**** Data to examine ****

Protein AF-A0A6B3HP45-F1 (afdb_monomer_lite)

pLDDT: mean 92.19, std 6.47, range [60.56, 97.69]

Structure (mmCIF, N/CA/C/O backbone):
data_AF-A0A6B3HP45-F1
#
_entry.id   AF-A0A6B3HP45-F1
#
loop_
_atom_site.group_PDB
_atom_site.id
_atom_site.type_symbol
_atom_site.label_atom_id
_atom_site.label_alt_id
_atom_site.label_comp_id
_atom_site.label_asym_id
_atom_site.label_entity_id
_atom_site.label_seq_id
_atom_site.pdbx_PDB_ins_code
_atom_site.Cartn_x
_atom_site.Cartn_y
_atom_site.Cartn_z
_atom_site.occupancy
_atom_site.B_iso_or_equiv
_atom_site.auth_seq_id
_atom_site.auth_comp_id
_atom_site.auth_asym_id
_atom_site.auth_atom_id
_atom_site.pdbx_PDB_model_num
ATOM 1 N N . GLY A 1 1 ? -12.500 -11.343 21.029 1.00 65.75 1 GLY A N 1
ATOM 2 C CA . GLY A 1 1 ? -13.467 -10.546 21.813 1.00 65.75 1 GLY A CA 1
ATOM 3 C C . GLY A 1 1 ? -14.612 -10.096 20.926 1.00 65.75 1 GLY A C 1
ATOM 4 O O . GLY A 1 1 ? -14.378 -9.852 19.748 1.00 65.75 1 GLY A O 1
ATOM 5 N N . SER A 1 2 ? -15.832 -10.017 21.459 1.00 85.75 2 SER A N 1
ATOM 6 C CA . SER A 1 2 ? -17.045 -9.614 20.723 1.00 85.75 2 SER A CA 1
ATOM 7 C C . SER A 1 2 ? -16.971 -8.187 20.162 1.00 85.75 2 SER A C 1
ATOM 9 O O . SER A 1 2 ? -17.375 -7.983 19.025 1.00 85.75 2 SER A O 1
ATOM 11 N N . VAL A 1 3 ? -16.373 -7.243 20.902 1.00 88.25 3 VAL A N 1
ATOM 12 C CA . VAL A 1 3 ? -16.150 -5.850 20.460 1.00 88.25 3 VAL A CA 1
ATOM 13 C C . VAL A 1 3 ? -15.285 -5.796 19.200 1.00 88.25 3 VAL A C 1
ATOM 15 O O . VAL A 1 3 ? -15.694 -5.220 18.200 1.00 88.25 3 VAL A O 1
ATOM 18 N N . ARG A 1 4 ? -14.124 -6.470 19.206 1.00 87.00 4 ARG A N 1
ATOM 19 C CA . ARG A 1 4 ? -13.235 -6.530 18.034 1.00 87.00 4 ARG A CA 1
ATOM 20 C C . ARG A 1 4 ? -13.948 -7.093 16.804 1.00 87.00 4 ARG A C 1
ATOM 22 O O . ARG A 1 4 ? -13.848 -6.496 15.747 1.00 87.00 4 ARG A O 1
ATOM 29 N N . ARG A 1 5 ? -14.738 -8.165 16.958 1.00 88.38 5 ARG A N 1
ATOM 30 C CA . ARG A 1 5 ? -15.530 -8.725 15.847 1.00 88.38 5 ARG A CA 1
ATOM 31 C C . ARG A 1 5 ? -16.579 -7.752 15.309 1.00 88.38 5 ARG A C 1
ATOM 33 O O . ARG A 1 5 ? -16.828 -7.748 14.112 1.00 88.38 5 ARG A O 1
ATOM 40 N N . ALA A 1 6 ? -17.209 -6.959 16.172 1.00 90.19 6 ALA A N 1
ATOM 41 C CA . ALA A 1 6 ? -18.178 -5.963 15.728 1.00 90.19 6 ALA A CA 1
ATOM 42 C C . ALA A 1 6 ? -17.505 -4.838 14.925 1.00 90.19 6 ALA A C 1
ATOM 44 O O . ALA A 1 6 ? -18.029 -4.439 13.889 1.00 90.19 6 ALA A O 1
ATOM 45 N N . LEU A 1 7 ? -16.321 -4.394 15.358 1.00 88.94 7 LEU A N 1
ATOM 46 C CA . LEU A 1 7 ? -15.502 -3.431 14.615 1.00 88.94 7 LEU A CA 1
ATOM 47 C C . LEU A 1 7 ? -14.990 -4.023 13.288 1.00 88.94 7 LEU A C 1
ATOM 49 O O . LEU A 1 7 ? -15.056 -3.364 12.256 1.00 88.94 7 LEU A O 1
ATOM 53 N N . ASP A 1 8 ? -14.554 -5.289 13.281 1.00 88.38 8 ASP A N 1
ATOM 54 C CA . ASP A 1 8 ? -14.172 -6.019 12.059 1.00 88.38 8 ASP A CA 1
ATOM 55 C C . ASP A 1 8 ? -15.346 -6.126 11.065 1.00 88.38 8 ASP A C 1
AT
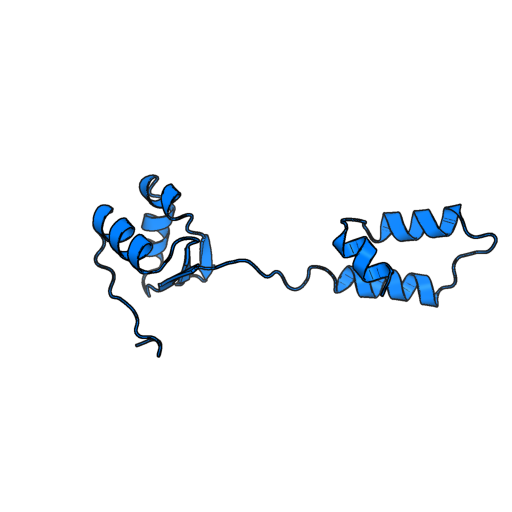OM 57 O O . ASP A 1 8 ? -15.138 -6.096 9.855 1.00 88.38 8 ASP A O 1
ATOM 61 N N . ALA A 1 9 ? -16.584 -6.201 11.567 1.00 90.00 9 ALA A N 1
ATOM 62 C CA . ALA A 1 9 ? -17.811 -6.183 10.768 1.00 90.00 9 ALA A CA 1
ATOM 63 C C . ALA A 1 9 ? -18.245 -4.769 10.323 1.00 90.00 9 ALA A C 1
ATOM 65 O O . ALA A 1 9 ? -19.326 -4.611 9.758 1.00 90.00 9 ALA A O 1
ATOM 66 N N . GLY A 1 10 ? -17.426 -3.743 10.577 1.00 88.06 10 GLY A N 1
ATOM 67 C CA . GLY A 1 10 ? -17.653 -2.369 10.130 1.00 88.06 10 GLY A CA 1
ATOM 68 C C . GLY A 1 10 ? -18.487 -1.500 11.072 1.00 88.06 10 GLY A C 1
ATOM 69 O O . GLY A 1 10 ? -18.822 -0.380 10.697 1.00 88.06 10 GLY A O 1
ATOM 70 N N . ARG A 1 11 ? -18.820 -1.968 12.284 1.00 92.12 11 ARG A N 1
ATOM 71 C CA . ARG A 1 11 ? -19.467 -1.112 13.293 1.00 92.12 11 ARG A CA 1
ATOM 72 C C . ARG A 1 11 ? -18.472 -0.104 13.856 1.00 92.12 11 ARG A C 1
ATOM 74 O O . ARG A 1 11 ? -17.314 -0.431 14.090 1.00 92.12 11 ARG A O 1
ATOM 81 N N . SER A 1 12 ? -18.942 1.100 14.140 1.00 92.62 12 SER A N 1
ATOM 82 C CA . SER A 1 12 ? -18.193 2.141 14.844 1.00 92.62 12 SER A CA 1
ATOM 83 C C . SER A 1 12 ? -18.309 2.009 16.368 1.00 92.62 12 SER A C 1
ATOM 85 O O . SER A 1 12 ? -19.243 1.400 16.894 1.00 92.62 12 SER A O 1
ATOM 87 N N . ALA A 1 13 ? -17.384 2.639 17.101 1.00 93.25 13 ALA A N 1
ATOM 88 C CA . ALA A 1 13 ? -17.476 2.764 18.560 1.00 93.25 13 ALA A CA 1
ATOM 89 C C . ALA A 1 13 ? -18.789 3.436 18.995 1.00 93.25 13 ALA A C 1
ATOM 91 O O . ALA A 1 13 ? -19.437 2.982 19.933 1.00 93.25 13 ALA A O 1
ATOM 92 N N . THR A 1 14 ? -19.217 4.477 18.273 1.00 94.62 14 THR A N 1
ATOM 93 C CA . THR A 1 14 ? -20.470 5.192 18.539 1.00 94.62 14 THR A CA 1
ATOM 94 C C . THR A 1 14 ? -21.679 4.272 18.420 1.00 94.62 14 THR A C 1
ATOM 96 O O . THR A 1 14 ? -22.497 4.236 19.333 1.00 94.62 14 THR A O 1
ATOM 99 N N . GLU A 1 15 ? -21.771 3.472 17.353 1.00 94.12 15 GLU A N 1
ATOM 100 C CA . GLU A 1 15 ? -22.861 2.499 17.199 1.00 94.12 15 GLU A CA 1
ATOM 101 C C . GLU A 1 15 ? -22.873 1.460 18.326 1.00 94.12 15 GLU A C 1
ATOM 103 O O . GLU A 1 15 ? -23.947 1.069 18.782 1.00 94.12 15 GLU A O 1
ATOM 108 N N . LEU A 1 16 ? -21.702 1.031 18.807 1.00 93.88 16 LEU A N 1
ATOM 109 C CA . LEU A 1 16 ? -21.598 0.102 19.935 1.00 93.88 16 LEU A CA 1
ATOM 110 C C
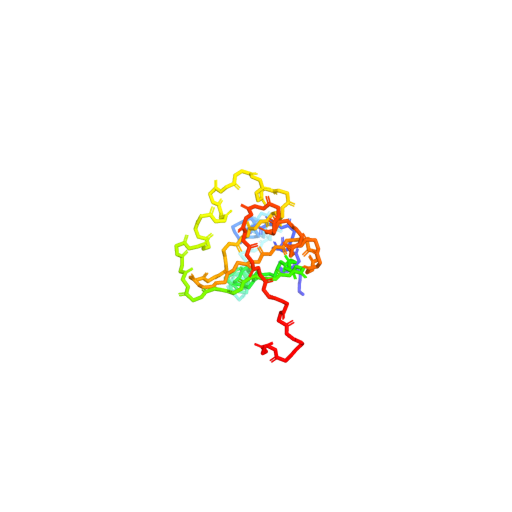 . LEU A 1 16 ? -22.075 0.728 21.250 1.00 93.88 16 LEU A C 1
ATOM 112 O O . LEU A 1 16 ? -22.825 0.088 21.989 1.00 93.88 16 LEU A O 1
ATOM 116 N N . HIS A 1 17 ? -21.696 1.977 21.525 1.00 94.94 17 HIS A N 1
ATOM 117 C CA . HIS A 1 17 ? -22.178 2.712 22.699 1.00 94.94 17 HIS A CA 1
ATOM 118 C C . HIS A 1 17 ? -23.690 2.932 22.644 1.00 94.94 17 HIS A C 1
ATOM 120 O O . HIS A 1 17 ? -24.386 2.651 23.620 1.00 94.94 17 HIS A O 1
ATOM 126 N N . THR A 1 18 ? -24.219 3.368 21.496 1.00 95.31 18 THR A N 1
ATOM 127 C CA . THR A 1 18 ? -25.663 3.548 21.287 1.00 95.31 18 THR A CA 1
ATOM 128 C C . THR A 1 18 ? -26.420 2.235 21.465 1.00 95.31 18 THR A C 1
ATOM 130 O O . THR A 1 18 ? -27.439 2.207 22.153 1.00 95.31 18 THR A O 1
ATOM 133 N N . PHE A 1 19 ? -25.905 1.139 20.905 1.00 94.38 19 PHE A N 1
ATOM 134 C CA . PHE A 1 19 ? -26.509 -0.182 21.047 1.00 94.38 19 PHE A CA 1
ATOM 135 C C . PHE A 1 19 ? -26.619 -0.601 22.519 1.00 94.38 19 PHE A C 1
ATOM 137 O O . PHE A 1 19 ? -27.689 -1.026 22.958 1.00 94.38 19 PHE A O 1
ATOM 144 N N . LEU A 1 20 ? -25.546 -0.442 23.299 1.00 93.94 20 LEU A N 1
ATOM 145 C CA . LEU A 1 20 ? -25.555 -0.788 24.721 1.00 93.94 20 LEU A CA 1
ATOM 146 C C . LEU A 1 20 ? -26.486 0.117 25.531 1.00 93.94 20 LEU A C 1
ATOM 148 O O . LEU A 1 20 ? -27.223 -0.380 26.379 1.00 93.94 20 LEU A O 1
ATOM 152 N N . ALA A 1 21 ? -26.497 1.420 25.248 1.00 93.62 21 ALA A N 1
ATOM 153 C CA . ALA A 1 21 ? -27.378 2.366 25.923 1.00 93.62 21 ALA A CA 1
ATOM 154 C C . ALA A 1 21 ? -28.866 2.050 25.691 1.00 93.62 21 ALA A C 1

****

__Prompt__: Starting with the line that has "ATOM 45 N N" and going on through the line that has "ATOM 67 C CA", transcribe the records above exactly, but skip the pictures.

__Task response__:
ATOM 45 N N . LEU A 1 7 ? -16.321 -4.394 15.358 1.00 88.94 7 LEU A N 1
ATOM 46 C CA . LEU A 1 7 ? -15.502 -3.431 14.615 1.00 88.94 7 LEU A CA 1
ATOM 47 C C . LEU A 1 7 ? -14.990 -4.023 13.288 1.00 88.94 7 LEU A C 1
ATOM 49 O O . LEU A 1 7 ? -15.056 -3.364 12.256 1.00 88.94 7 LEU A O 1
ATOM 53 N N . ASP A 1 8 ? -14.554 -5.289 13.281 1.00 88.38 8 ASP A N 1
ATOM 54 C CA . ASP A 1 8 ? -14.172 -6.019 12.059 1.00 88.38 8 ASP A CA 1
ATOM 55 C C . ASP A 1 8 ? -15.346 -6.126 11.065 1.00 88.38 8 ASP A C 1
AT
OM 57 O O . ASP A 1 8 ? -15.138 -6.096 9.855 1.00 88.38 8 ASP A O 1
ATOM 61 N N . ALA A 1 9 ? -16.584 -6.201 11.567 1.00 90.00 9 ALA A N 1
ATOM 62 C CA . ALA A 1 9 ? -17.811 -6.183 10.768 1.00 90.00 9 ALA A CA 1
ATOM 63 C C . ALA A 1 9 ? -18.245 -4.769 10.323 1.00 90.00 9 ALA A C 1
ATOM 65 O O . ALA A 1 9 ? -19.326 -4.611 9.758 1.00 90.00 9 ALA A O 1
ATOM 66 N N . GLY A 1 10 ? -17.426 -3.743 10.577 1.00 88.06 10 GLY A N 1
ATOM 67 C CA . GLY A 1 10 ? -17.653 -2.369 10.130 1.00 88.06 10 GLY A CA 1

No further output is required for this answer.